Scientists at the University of Illinois at Chicago (UIC) have synthesized a catalyst that improves their system for converting waste carbon dioxide into syngas. Syngas can be a precursor of gasoline and other energy-rich products with the UIC work bringing the process closer to commercial viability.

The team’s study was published in the journal Nature Communications on July 30.

Your humble writer has watching this group for some years now and admires that they grasp the concept of “more better and cheaper”.

UICs Professor Amin Salehi-Khojin. Click image for the largest view.  Image Credit: Roberta Dupuis-Devlin.

UICs Professor Amin Salehi-Khojin. Click image for the largest view. Image Credit: Roberta Dupuis-Devlin.

Amin Salehi-Khojin, UIC professor of mechanical and industrial engineering said, “Our whole purpose is to move from laboratory experiments to real-world applications. This is a real breakthrough that can take a waste gas – carbon dioxide – and use inexpensive catalysts to produce another source of energy at large-scale, while making a healthier environment.”

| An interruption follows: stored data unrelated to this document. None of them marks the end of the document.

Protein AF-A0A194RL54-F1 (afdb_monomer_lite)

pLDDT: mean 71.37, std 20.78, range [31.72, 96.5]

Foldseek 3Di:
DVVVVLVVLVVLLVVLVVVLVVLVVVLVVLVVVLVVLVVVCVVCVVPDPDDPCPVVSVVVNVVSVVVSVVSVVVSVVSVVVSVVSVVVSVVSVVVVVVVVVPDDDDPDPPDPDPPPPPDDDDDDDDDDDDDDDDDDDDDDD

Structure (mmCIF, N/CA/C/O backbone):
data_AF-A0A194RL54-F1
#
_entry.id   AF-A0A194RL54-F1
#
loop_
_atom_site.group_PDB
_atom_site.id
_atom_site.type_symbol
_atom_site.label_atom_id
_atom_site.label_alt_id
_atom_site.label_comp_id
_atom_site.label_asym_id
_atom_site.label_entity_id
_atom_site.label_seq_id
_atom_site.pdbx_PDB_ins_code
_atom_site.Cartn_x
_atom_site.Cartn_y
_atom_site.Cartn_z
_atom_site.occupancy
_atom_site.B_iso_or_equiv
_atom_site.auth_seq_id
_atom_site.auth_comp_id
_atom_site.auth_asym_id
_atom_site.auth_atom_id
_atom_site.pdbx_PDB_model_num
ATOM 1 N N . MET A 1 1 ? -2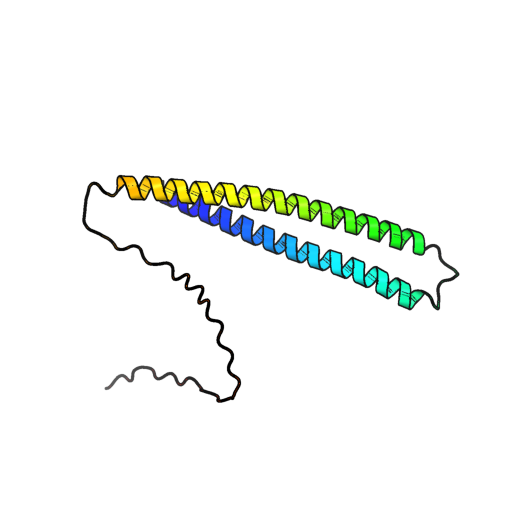3.279 6.653 22.881 1.00 61.22 1 MET A N 1
ATOM 2 C CA . MET A 1 1 ? -21.930 7.262 22.791 1.00 61.22 1 MET A CA 1
ATOM 3 C C . MET A 1 1 ? -20.816 6.211 22.744 1.00 61.22 1 MET A C 1
ATOM 5 O O . MET A 1 1 ? -20.161 6.121 21.719 1.00 61.22 1 MET A O 1
ATOM 9 N N . TYR A 1 2 ? -20.624 5.357 23.757 1.00 64.56 2 TYR A N 1
ATOM 10 C CA . TYR A 1 2 ? -19.477 4.421 23.804 1.00 64.56 2 TYR A CA 1
ATOM 11 C C . TYR A 1 2 ? -19.460 3.324 22.722 1.00 64.56 2 TYR A C 1
ATOM 13 O O . TYR A 1 2 ? -18.403 3.065 22.155 1.00 64.56 2 TYR A O 1
ATOM 21 N N . CYS A 1 3 ? -20.617 2.752 22.359 1.00 71.12 3 CYS A N 1
ATOM 22 C CA . CYS A 1 3 ? -20.711 1.812 21.229 1.00 71.12 3 CYS A CA 1
ATOM 23 C C . CYS A 1 3 ? -20.340 2.454 19.880 1.00 71.12 3 CYS A C 1
ATOM 25 O O . CYS A 1 3 ? -19.819 1.780 18.997 1.00 71.12 3 CYS A O 1
ATOM 27 N N . LEU A 1 4 ? -20.576 3.760 19.715 1.00 77.88 4 LEU A N 1
ATOM 28 C CA . LEU A 1 4 ? -20.187 4.485 18.500 1.00 77.88 4 LEU A CA 1
ATOM 29 C C . LEU A 1 4 ? -18.664 4.678 18.440 1.00 77.88 4 LEU A C 1
ATOM 31 O O . LEU A 1 4 ? -18.069 4.602 17.373 1.00 77.88 4 LEU A O 1
ATOM 35 N N . TYR A 1 5 ? -18.013 4.869 19.590 1.00 80.12 5 TYR A N 1
ATOM 36 C CA . TYR A 1 5 ? -16.562 5.042 19.655 1.00 80.12 5 TYR A CA 1
ATOM 37 C C . TYR A 1 5 ? -15.806 3.731 19.394 1.00 80.12 5 TYR A C 1
ATOM 39 O O . TYR A 1 5 ? -14.837 3.712 18.637 1.00 80.12 5 TYR A O 1
ATOM 47 N N . THR A 1 6 ? -16.270 2.610 19.955 1.00 80.94 6 THR A N 1
ATOM 48 C CA . THR A 1 6 ? -15.660 1.290 19.717 1.00 80.94 6 THR A CA 1
ATOM 49 C C . THR A 1 6 ? -15.832 0.821 18.274 1.00 80.94 6 THR A C 1
ATOM 51 O O . THR A 1 6 ? -14.879 0.311 17.684 1.00 80.94 6 THR A O 1
ATOM 54 N N . THR A 1 7 ? -17.006 1.042 17.678 1.00 85.69 7 THR A N 1
ATOM 55 C CA . THR A 1 7 ? -17.254 0.731 16.260 1.00 85.69 7 THR A CA 1
ATOM 56 C C . THR A 1 7 ? -16.409 1.599 15.328 1.00 85.69 7 THR A C 1
ATOM 58 O O . THR A 1 7 ? -15.836 1.073 14.371 1.00 85.69 7 THR A O 1
ATOM 61 N N . LEU A 1 8 ? -16.239 2.890 15.639 1.00 86.81 8 LEU A N 1
ATOM 62 C CA . LEU A 1 8 ? -15.358 3.788 14.889 1.00 86.81 8 LEU A CA 1
ATOM 63 C C . LEU A 1 8 ? -13.895 3.315 14.932 1.00 86.81 8 LEU A C 1
ATOM 65 O O . LEU A 1 8 ? -13.261 3.189 13.887 1.00 86.81 8 LEU A O 1
ATOM 69 N N . LEU A 1 9 ? -13.376 2.974 16.114 1.00 86.31 9 LEU A N 1
ATOM 70 C CA . LEU A 1 9 ? -12.014 2.447 16.284 1.00 86.31 9 LEU A CA 1
ATOM 71 C C . LEU A 1 9 ? -11.788 1.137 15.516 1.00 86.31 9 LEU A C 1
ATOM 73 O O . LEU A 1 9 ? -10.776 0.984 14.837 1.00 86.31 9 LEU A O 1
ATOM 77 N N . GLN A 1 10 ? -12.748 0.211 15.561 1.00 86.75 10 GLN A N 1
ATOM 78 C CA . GLN A 1 10 ? -12.679 -1.028 14.779 1.00 86.75 10 GLN A CA 1
ATOM 79 C C . GLN A 1 10 ? -12.752 -0.778 13.270 1.00 86.75 10 GLN A C 1
ATOM 81 O O . GLN A 1 10 ? -12.151 -1.513 12.487 1.00 86.75 10 GLN A O 1
ATOM 86 N N . SER A 1 11 ? -13.506 0.234 12.837 1.00 89.69 11 SER A N 1
ATOM 87 C CA . SER A 1 11 ? -13.548 0.621 11.426 1.00 89.69 11 SER A CA 1
ATOM 88 C C . SER A 1 11 ? -12.210 1.205 10.962 1.00 89.69 11 SER A C 1
ATOM 90 O O . SER A 1 11 ? -11.727 0.822 9.900 1.00 89.69 11 SER A O 1
ATOM 92 N N . ALA A 1 12 ? -11.569 2.034 11.794 1.00 88.50 12 ALA A N 1
ATOM 93 C CA . ALA A 1 12 ? -10.257 2.609 11.520 1.00 88.50 12 ALA A CA 1
ATOM 94 C C . ALA A 1 12 ? -9.163 1.533 11.444 1.00 88.50 12 ALA A C 1
ATOM 96 O O . ALA A 1 12 ? -8.335 1.577 10.540 1.00 88.50 12 ALA A O 1
ATOM 97 N N . LEU A 1 13 ? -9.201 0.531 12.331 1.00 89.06 13 LEU A N 1
ATOM 98 C CA . LEU A 1 13 ? -8.263 -0.595 12.294 1.00 89.06 13 LEU A CA 1
ATOM 99 C C . LEU A 1 13 ? -8.406 -1.407 10.997 1.00 89.06 13 LEU A C 1
ATOM 101 O O . LEU A 1 13 ? -7.430 -1.624 10.288 1.00 89.06 13 LEU A O 1
ATOM 105 N N . ARG A 1 14 ? -9.642 -1.757 10.615 1.00 91.81 14 ARG A N 1
ATOM 106 C CA . ARG A 1 14 ? -9.902 -2.459 9.346 1.00 91.81 14 ARG A CA 1
ATOM 107 C C . ARG A 1 14 ? -9.474 -1.653 8.120 1.00 91.81 14 ARG A C 1
ATOM 109 O O . ARG A 1 14 ? -9.039 -2.239 7.130 1.00 91.81 14 ARG A O 1
ATOM 116 N N . ALA A 1 15 ? -9.619 -0.329 8.169 1.00 91.38 15 ALA A N 1
ATOM 117 C CA . ALA A 1 15 ? -9.153 0.556 7.110 1.00 91.38 15 ALA A CA 1
ATOM 118 C C . ALA A 1 15 ? -7.619 0.557 7.014 1.00 91.38 15 ALA A C 1
ATOM 120 O O . ALA A 1 15 ? -7.098 0.435 5.908 1.00 91.38 15 ALA A O 1
ATOM 121 N N . ALA A 1 16 ? -6.912 0.615 8.148 1.00 87.44 16 ALA A N 1
ATOM 122 C CA . ALA A 1 16 ? -5.452 0.519 8.193 1.00 87.44 16 ALA A CA 1
ATOM 123 C C . ALA A 1 16 ? -4.949 -0.830 7.645 1.00 87.44 16 ALA A C 1
ATOM 125 O O . ALA A 1 16 ? -4.037 -0.857 6.821 1.00 87.44 16 ALA A O 1
ATOM 126 N N . ASP A 1 17 ? -5.607 -1.942 7.986 1.00 88.75 17 ASP A N 1
ATOM 127 C CA . ASP A 1 17 ? -5.271 -3.263 7.435 1.00 88.75 17 ASP A CA 1
ATOM 128 C C . ASP A 1 17 ? -5.479 -3.338 5.919 1.00 88.75 17 ASP A C 1
ATOM 130 O O . ASP A 1 17 ? -4.686 -3.934 5.185 1.00 88.75 17 ASP A O 1
ATOM 134 N N . ALA A 1 18 ? -6.579 -2.761 5.428 1.00 92.94 18 ALA A N 1
ATOM 135 C CA . ALA A 1 18 ? -6.869 -2.716 4.001 1.00 92.94 18 ALA A CA 1
ATOM 136 C C . ALA A 1 18 ? -5.845 -1.863 3.243 1.00 92.94 18 ALA A C 1
ATOM 138 O O . ALA A 1 18 ? -5.431 -2.241 2.148 1.00 92.94 18 ALA A O 1
ATOM 139 N N . ASP A 1 19 ? -5.422 -0.748 3.831 1.00 91.88 19 ASP A N 1
ATOM 140 C CA . ASP A 1 19 ? -4.370 0.106 3.290 1.00 91.88 19 ASP A CA 1
ATOM 141 C C . ASP A 1 19 ? -3.011 -0.613 3.267 1.00 91.88 19 ASP A C 1
ATOM 143 O O . ASP A 1 19 ? -2.339 -0.631 2.236 1.00 91.88 19 ASP A O 1
ATOM 147 N N . SER A 1 20 ? -2.658 -1.323 4.346 1.00 91.06 20 SER A N 1
ATOM 148 C CA . SER A 1 20 ? -1.439 -2.140 4.425 1.00 91.06 20 SER A CA 1
ATOM 149 C C . SER A 1 20 ? -1.391 -3.201 3.318 1.00 91.06 20 SER A C 1
ATOM 151 O O . SER A 1 20 ? -0.377 -3.330 2.627 1.00 91.06 20 SER A O 1
ATOM 153 N N . ARG A 1 21 ? -2.513 -3.891 3.051 1.00 94.44 21 ARG A N 1
ATOM 154 C CA . ARG A 1 21 ? -2.633 -4.828 1.916 1.00 94.44 21 ARG A CA 1
ATOM 155 C C . ARG A 1 21 ? -2.399 -4.143 0.567 1.00 94.44 21 ARG A C 1
ATOM 157 O O . ARG A 1 21 ? -1.571 -4.610 -0.207 1.00 94.44 21 ARG A O 1
ATOM 164 N N . ARG A 1 22 ? -3.044 -2.999 0.315 1.00 95.44 22 ARG A N 1
ATOM 165 C CA . ARG A 1 22 ? -2.871 -2.238 -0.940 1.00 95.44 22 ARG A CA 1
ATOM 166 C C . ARG A 1 22 ? -1.431 -1.774 -1.148 1.00 95.44 22 ARG A C 1
ATOM 168 O O . ARG A 1 22 ? -0.937 -1.785 -2.274 1.00 95.44 22 ARG A O 1
ATOM 175 N N . MET A 1 23 ? -0.753 -1.363 -0.078 1.00 95.31 23 MET A N 1
ATOM 176 C CA . MET A 1 23 ? 0.661 -0.999 -0.138 1.00 95.31 23 MET A CA 1
ATOM 177 C C . MET A 1 23 ? 1.538 -2.200 -0.498 1.00 95.31 23 MET A C 1
ATOM 179 O O . MET A 1 23 ? 2.441 -2.049 -1.319 1.00 95.31 23 MET A O 1
ATOM 183 N N . MET A 1 24 ? 1.259 -3.389 0.049 1.00 94.75 24 MET A N 1
ATOM 184 C CA . MET A 1 24 ? 1.975 -4.614 -0.329 1.00 94.75 24 MET A CA 1
ATOM 185 C C . MET A 1 24 ? 1.746 -4.995 -1.794 1.00 94.75 24 MET A C 1
ATOM 187 O O . MET A 1 24 ? 2.718 -5.274 -2.492 1.00 94.75 24 MET A O 1
ATOM 191 N N . ASP A 1 25 ? 0.508 -4.922 -2.287 1.00 96.19 25 ASP A N 1
ATOM 192 C CA . ASP A 1 25 ? 0.202 -5.196 -3.699 1.00 96.19 25 ASP A CA 1
ATOM 193 C C . ASP A 1 25 ? 0.954 -4.234 -4.631 1.00 96.19 25 ASP A C 1
ATOM 195 O O . ASP A 1 25 ? 1.503 -4.628 -5.663 1.00 96.19 25 ASP A O 1
ATOM 199 N N . ARG A 1 26 ? 1.037 -2.954 -4.243 1.00 95.81 26 ARG A N 1
ATOM 200 C CA . ARG A 1 26 ? 1.798 -1.946 -4.988 1.00 95.81 26 ARG A CA 1
ATOM 201 C C . ARG A 1 26 ? 3.300 -2.230 -4.970 1.00 95.81 26 ARG A C 1
ATOM 203 O O . ARG A 1 26 ? 3.938 -2.068 -6.006 1.00 95.81 26 ARG A O 1
ATOM 210 N N . ILE A 1 27 ? 3.858 -2.658 -3.835 1.00 94.88 27 ILE A N 1
ATOM 211 C CA . ILE A 1 27 ? 5.265 -3.080 -3.748 1.00 94.88 27 ILE A CA 1
ATOM 212 C C . ILE A 1 27 ? 5.515 -4.259 -4.692 1.00 94.88 27 ILE A C 1
ATOM 214 O O . ILE A 1 27 ? 6.431 -4.177 -5.504 1.00 94.88 27 ILE A O 1
ATOM 218 N N . ALA A 1 28 ? 4.678 -5.301 -4.644 1.00 95.12 28 ALA A N 1
ATOM 219 C CA . ALA A 1 28 ? 4.828 -6.485 -5.490 1.00 95.12 28 ALA A CA 1
ATOM 220 C C . ALA A 1 28 ? 4.807 -6.131 -6.985 1.00 95.12 28 ALA A C 1
ATOM 222 O O . ALA A 1 28 ? 5.623 -6.629 -7.757 1.00 95.12 28 ALA A O 1
ATOM 223 N N . LYS A 1 29 ? 3.924 -5.209 -7.388 1.00 95.88 29 LYS A N 1
ATOM 224 C CA . LYS A 1 29 ? 3.878 -4.711 -8.765 1.00 95.88 29 LYS A CA 1
ATOM 225 C C . LYS A 1 29 ? 5.173 -3.995 -9.171 1.00 95.88 29 LYS A C 1
ATOM 227 O O . LYS A 1 29 ? 5.727 -4.301 -10.218 1.00 95.88 29 LYS A O 1
ATOM 232 N N . LEU A 1 30 ? 5.676 -3.077 -8.344 1.00 92.69 30 LEU A N 1
ATOM 233 C CA . LEU A 1 30 ? 6.914 -2.340 -8.639 1.00 92.69 30 LEU A CA 1
ATOM 234 C C . LEU A 1 30 ? 8.151 -3.258 -8.649 1.00 92.69 30 LEU A C 1
ATOM 236 O O . LEU A 1 30 ? 9.100 -3.026 -9.399 1.00 92.69 30 LEU A O 1
ATOM 240 N N . GLU A 1 31 ? 8.154 -4.303 -7.820 1.00 92.31 31 GLU A N 1
ATOM 241 C CA . GLU A 1 31 ? 9.194 -5.335 -7.822 1.00 92.31 31 GLU A CA 1
ATOM 242 C C . GLU A 1 31 ? 9.161 -6.175 -9.109 1.00 92.31 31 GLU A C 1
ATOM 244 O O . GLU A 1 31 ? 10.225 -6.475 -9.663 1.00 92.31 31 GLU A O 1
ATOM 249 N N . GLU A 1 32 ? 7.969 -6.489 -9.627 1.00 92.94 32 GLU A N 1
ATOM 250 C CA . GLU A 1 32 ? 7.794 -7.151 -10.923 1.00 92.94 32 GLU A CA 1
ATOM 251 C C . GLU A 1 32 ? 8.218 -6.249 -12.090 1.00 92.94 32 GLU A C 1
ATOM 253 O O . GLU A 1 32 ? 8.973 -6.694 -12.952 1.00 92.94 32 GLU A O 1
ATOM 258 N N . ASP A 1 33 ? 7.855 -4.963 -12.077 1.00 89.19 33 ASP A N 1
ATOM 259 C CA . ASP A 1 33 ? 8.302 -3.991 -13.086 1.00 89.19 33 ASP A CA 1
ATOM 260 C C . ASP A 1 33 ? 9.847 -3.918 -13.133 1.00 89.19 33 ASP A C 1
ATOM 262 O O . ASP A 1 33 ? 10.458 -3.941 -14.205 1.00 89.19 33 ASP A O 1
ATOM 266 N N . MET A 1 34 ? 10.521 -3.954 -11.974 1.00 88.12 34 MET A N 1
ATOM 267 C CA . MET A 1 34 ? 11.989 -4.053 -11.903 1.00 88.12 34 MET A CA 1
ATOM 268 C C . MET A 1 34 ? 12.558 -5.385 -12.413 1.00 88.12 34 MET A C 1
ATOM 270 O O . MET A 1 34 ? 13.722 -5.450 -12.830 1.00 88.12 34 MET A O 1
ATOM 274 N N . ARG A 1 35 ? 11.802 -6.481 -12.321 1.00 87.62 35 ARG A N 1
ATOM 275 C CA . ARG A 1 35 ? 12.196 -7.771 -12.899 1.00 87.62 35 ARG A CA 1
ATOM 276 C C . ARG A 1 35 ? 12.088 -7.713 -14.420 1.00 87.62 35 ARG A C 1
ATOM 278 O O . ARG A 1 35 ? 13.031 -8.121 -15.092 1.00 87.62 35 ARG A O 1
ATOM 285 N N . LEU A 1 36 ? 11.003 -7.148 -14.943 1.00 85.50 36 LEU A N 1
ATOM 286 C CA . LEU A 1 36 ? 10.772 -6.977 -16.377 1.00 85.50 36 LEU A CA 1
ATOM 287 C C . LEU A 1 36 ? 11.819 -6.073 -17.027 1.00 85.50 36 LEU A C 1
ATOM 289 O O . LEU A 1 36 ? 12.300 -6.404 -18.104 1.00 85.50 36 LEU A O 1
ATOM 293 N N . LEU A 1 37 ? 12.257 -5.002 -16.357 1.00 82.31 37 LEU A N 1
ATOM 294 C CA . LEU A 1 37 ? 13.353 -4.166 -16.863 1.0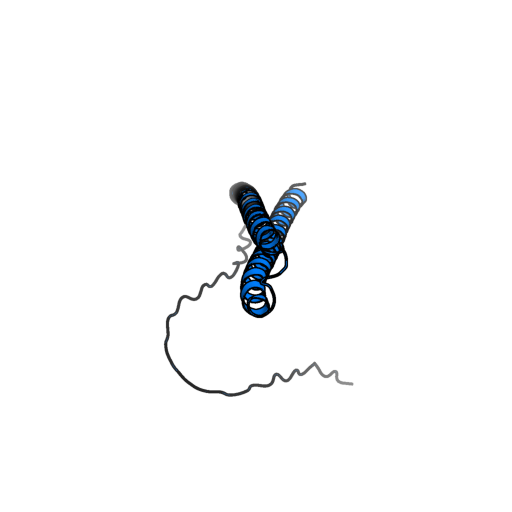0 82.31 37 LEU A CA 1
ATOM 295 C C . LEU A 1 37 ? 14.648 -4.965 -17.099 1.00 82.31 37 LEU A C 1
ATOM 297 O O . LEU A 1 37 ? 15.319 -4.738 -18.100 1.00 82.31 37 LEU A O 1
ATOM 301 N N . ARG A 1 38 ? 14.966 -5.945 -16.239 1.00 76.75 38 ARG A N 1
ATOM 302 C CA . ARG A 1 38 ? 16.129 -6.842 -16.417 1.00 76.75 38 ARG A CA 1
ATOM 303 C C . ARG A 1 38 ? 15.932 -7.865 -17.539 1.00 76.75 38 ARG A C 1
ATOM 305 O O . ARG A 1 38 ? 16.879 -8.194 -18.248 1.00 76.75 38 ARG A O 1
ATOM 312 N N . VAL A 1 39 ? 14.716 -8.393 -17.685 1.00 68.44 39 VAL A N 1
ATOM 313 C CA . VAL A 1 39 ? 14.386 -9.349 -18.758 1.00 68.44 39 VAL A CA 1
ATOM 314 C C . VAL A 1 39 ? 14.446 -8.650 -20.116 1.00 68.44 39 VAL A C 1
ATOM 316 O O . VAL A 1 39 ? 15.131 -9.122 -21.016 1.00 68.44 39 VAL A O 1
ATOM 319 N N . ASN A 1 40 ? 13.852 -7.461 -20.223 1.00 65.38 40 ASN A N 1
ATOM 320 C CA . ASN A 1 40 ? 13.880 -6.657 -21.440 1.00 65.38 40 ASN A CA 1
ATOM 321 C C . ASN A 1 40 ? 15.309 -6.219 -21.801 1.00 65.38 40 ASN A C 1
ATOM 323 O O . ASN A 1 40 ? 15.649 -6.178 -22.978 1.00 65.38 40 ASN A O 1
ATOM 327 N N . GLU A 1 41 ? 16.182 -5.938 -20.827 1.00 61.56 41 GLU A N 1
ATOM 328 C CA . GLU A 1 41 ? 17.612 -5.690 -21.082 1.00 61.56 41 GLU A CA 1
ATOM 329 C C . GLU A 1 41 ? 18.284 -6.886 -21.780 1.00 61.56 41 GLU A C 1
ATOM 331 O O . GLU A 1 41 ? 19.063 -6.699 -22.714 1.00 61.56 41 GLU A O 1
ATOM 336 N N . SER A 1 42 ? 17.908 -8.109 -21.394 1.00 57.38 42 SER A N 1
ATOM 337 C CA . SER A 1 42 ? 18.431 -9.351 -21.974 1.00 57.38 42 SER A CA 1
ATOM 338 C C . SER A 1 42 ? 17.894 -9.585 -23.392 1.00 57.38 42 SER A C 1
ATOM 340 O O . SER A 1 42 ? 18.683 -9.831 -24.300 1.00 57.38 42 SER A O 1
ATOM 342 N N . ASP A 1 43 ? 16.590 -9.405 -23.621 1.00 56.22 43 ASP A N 1
ATOM 343 C CA . ASP A 1 43 ? 15.960 -9.623 -24.936 1.00 56.22 43 ASP A CA 1
ATOM 344 C C . ASP A 1 43 ? 16.333 -8.548 -25.971 1.00 56.22 43 ASP A C 1
ATOM 346 O O . ASP A 1 43 ? 16.331 -8.797 -27.176 1.00 56.22 43 ASP A O 1
ATOM 350 N N . THR A 1 44 ? 16.685 -7.337 -25.522 1.00 54.16 44 THR A N 1
ATOM 351 C CA . THR A 1 44 ? 17.066 -6.247 -26.433 1.00 54.16 44 THR A CA 1
ATOM 352 C C . THR A 1 44 ? 18.573 -6.162 -26.698 1.00 54.16 44 THR A C 1
ATOM 354 O O . THR A 1 44 ? 18.993 -5.403 -27.576 1.00 54.16 44 THR A O 1
ATOM 357 N N . SER A 1 45 ? 19.385 -6.946 -25.981 1.00 51.62 45 SER A N 1
ATOM 358 C CA . SER A 1 45 ? 20.850 -6.941 -26.091 1.00 51.62 45 SER A CA 1
ATOM 359 C C . SER A 1 45 ? 21.378 -7.453 -27.439 1.00 51.62 45 SER A C 1
ATOM 361 O O . SER A 1 45 ? 22.437 -7.005 -27.874 1.00 51.62 45 SER A O 1
ATOM 363 N N . GLU A 1 46 ? 20.613 -8.272 -28.173 1.00 51.56 46 GLU A N 1
ATOM 364 C CA . GLU A 1 46 ? 20.990 -8.701 -29.531 1.00 51.56 46 GLU A CA 1
ATOM 365 C C . GLU A 1 46 ? 20.746 -7.625 -30.613 1.00 51.56 46 GLU A C 1
ATOM 367 O O . GLU A 1 46 ? 21.355 -7.683 -31.677 1.00 51.56 46 GLU A O 1
ATOM 372 N N . ASN A 1 47 ? 19.933 -6.590 -30.341 1.00 51.25 47 ASN A N 1
ATOM 373 C CA . ASN A 1 47 ? 19.482 -5.617 -31.355 1.00 51.25 47 ASN A CA 1
ATOM 374 C C . ASN A 1 47 ? 19.836 -4.136 -31.071 1.00 51.25 47 ASN A C 1
ATOM 376 O O . ASN A 1 47 ? 19.421 -3.260 -31.831 1.00 51.25 47 ASN A O 1
ATOM 380 N N . ARG A 1 48 ? 20.566 -3.800 -29.993 1.00 49.34 48 ARG A N 1
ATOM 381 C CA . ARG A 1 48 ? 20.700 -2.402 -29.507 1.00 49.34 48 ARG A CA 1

Salehi-Khojin, principal investigator on the study and his coworkers have developed a unique two-step catalytic process that uses molybdenum disulfide, the often used metallic friction agent, and an ionic liquid to “reduce,” or transfer electrons, to carbon dioxide in a chemical reaction. The new catalyst improves efficiency and lowers cost by replacing expensive metals like gold or silver in the reduction reaction.

Mohammad Asadi, UIC graduate student and co-first author on the paper said the discovery is a big step toward industrialization. “With this catalyst, we can directly reduce carbon dioxide to syngas without the need for a secondary, expensive gasification process,” he said. In other chemical-reduction systems, the only reaction product is carbon monoxide. The new catalyst produces syngas, a mixture of carbon monoxide plus hydrogen.

This announcement is a major repositioning of the potential involved in carbon dioxide recycling. It should be of great interest to any firm combusting fuels and emitting CO2 – the technology could very well reduce costs by making a market for the effluents that aggravate so many.

Salehi-Khojin explains, “This is a very generous material. We are able to produce a very stable reaction that can go on for hours.” The high density of loosely bound, energetic d-electrons in molybdenum disulfide facilitates charge transfer, driving the reduction of the carbon dioxide.

MoS2 Images From UIC. Click image for more info.

MoS2 Images From UIC. Click image for more info.

Bijandra Kumar, UIC post-doctoral fellow and co-first author of the paper said, “In comparison with other two-dimensional materials like graphene, there is no need to play with the chemistry of molybdenum disulfide, or insert any host materials to get catalytic activity.”

Graduate student Amirhossein Behranginia, a coauthor on the paper explained, “In noble metal catalysts like silver and gold, catalytic activity is determined by the crystal structure of the metal, but with molybdeneum disulfide, the catalytic activity is on the edges. Fine-tuning of the edge structures is relatively simple. We can easily grow the molybdenum disulfide with the edges vertically aligned to offer better catalytic performance.”

Salehi-Khojin, pleased with the new catalysts versatility noted that the proportion of carbon monoxide to hydrogen in the syngas produced in the reaction can also be easily manipulated using the new catalyst.

One has to admire this group, everyone is credited. Artem Baskin, Nikita Repnin, Davide Pisasale, Patrick Philips, Robert Klie, Petr Kral and Jeremiah Abiade of UIC; Brian Rose and Richard Haasch of the University of Illinois at Urbana-Champaign; and Wei Zhu of Dioxide Materials in Champaign, Illinois, are also coauthors on the paper.

This process technology is getting better every year. Is has a great story based on fuel combusted followed with effluent reprocessed back to fuel again. Lets wish more breakthroughs on this team.


Comments

3 Comments so far

  1. dmm on July 31, 2014 1:33 PM

    I have a basic question about syngas from CO2; perhaps someone can answer it for me. It is: why? I don’t see how this helps anything. You burned fossil fuel and got CO2. Then you put energy back in, to turn the waste CO2 into syngas. Which then gets burned, and the CO2 is released. Where does the energy savings come in, and where does the CO2 savings come in? I’m not criticizing; I’m asking.

  2. telangana on August 1, 2014 7:04 AM

    You r correct this is a Major Improvement For Making CO2 Into Fuel

  3. Robbie on August 1, 2014 9:30 PM

    I must be missing something. Seems to me you are trying to get more out than is put in. The chemical energy level must always be in deficit in the chemistry and physics I understand. Maybe it is a new energy source in using the molybdenum disulfide, that is what is really happening but surly this just makes molybdenum disulfide the new energy and actually solves nothing. Now if you are using a renewable energy source to drive this process then why the effort. Why not just use the renewable energy source directly?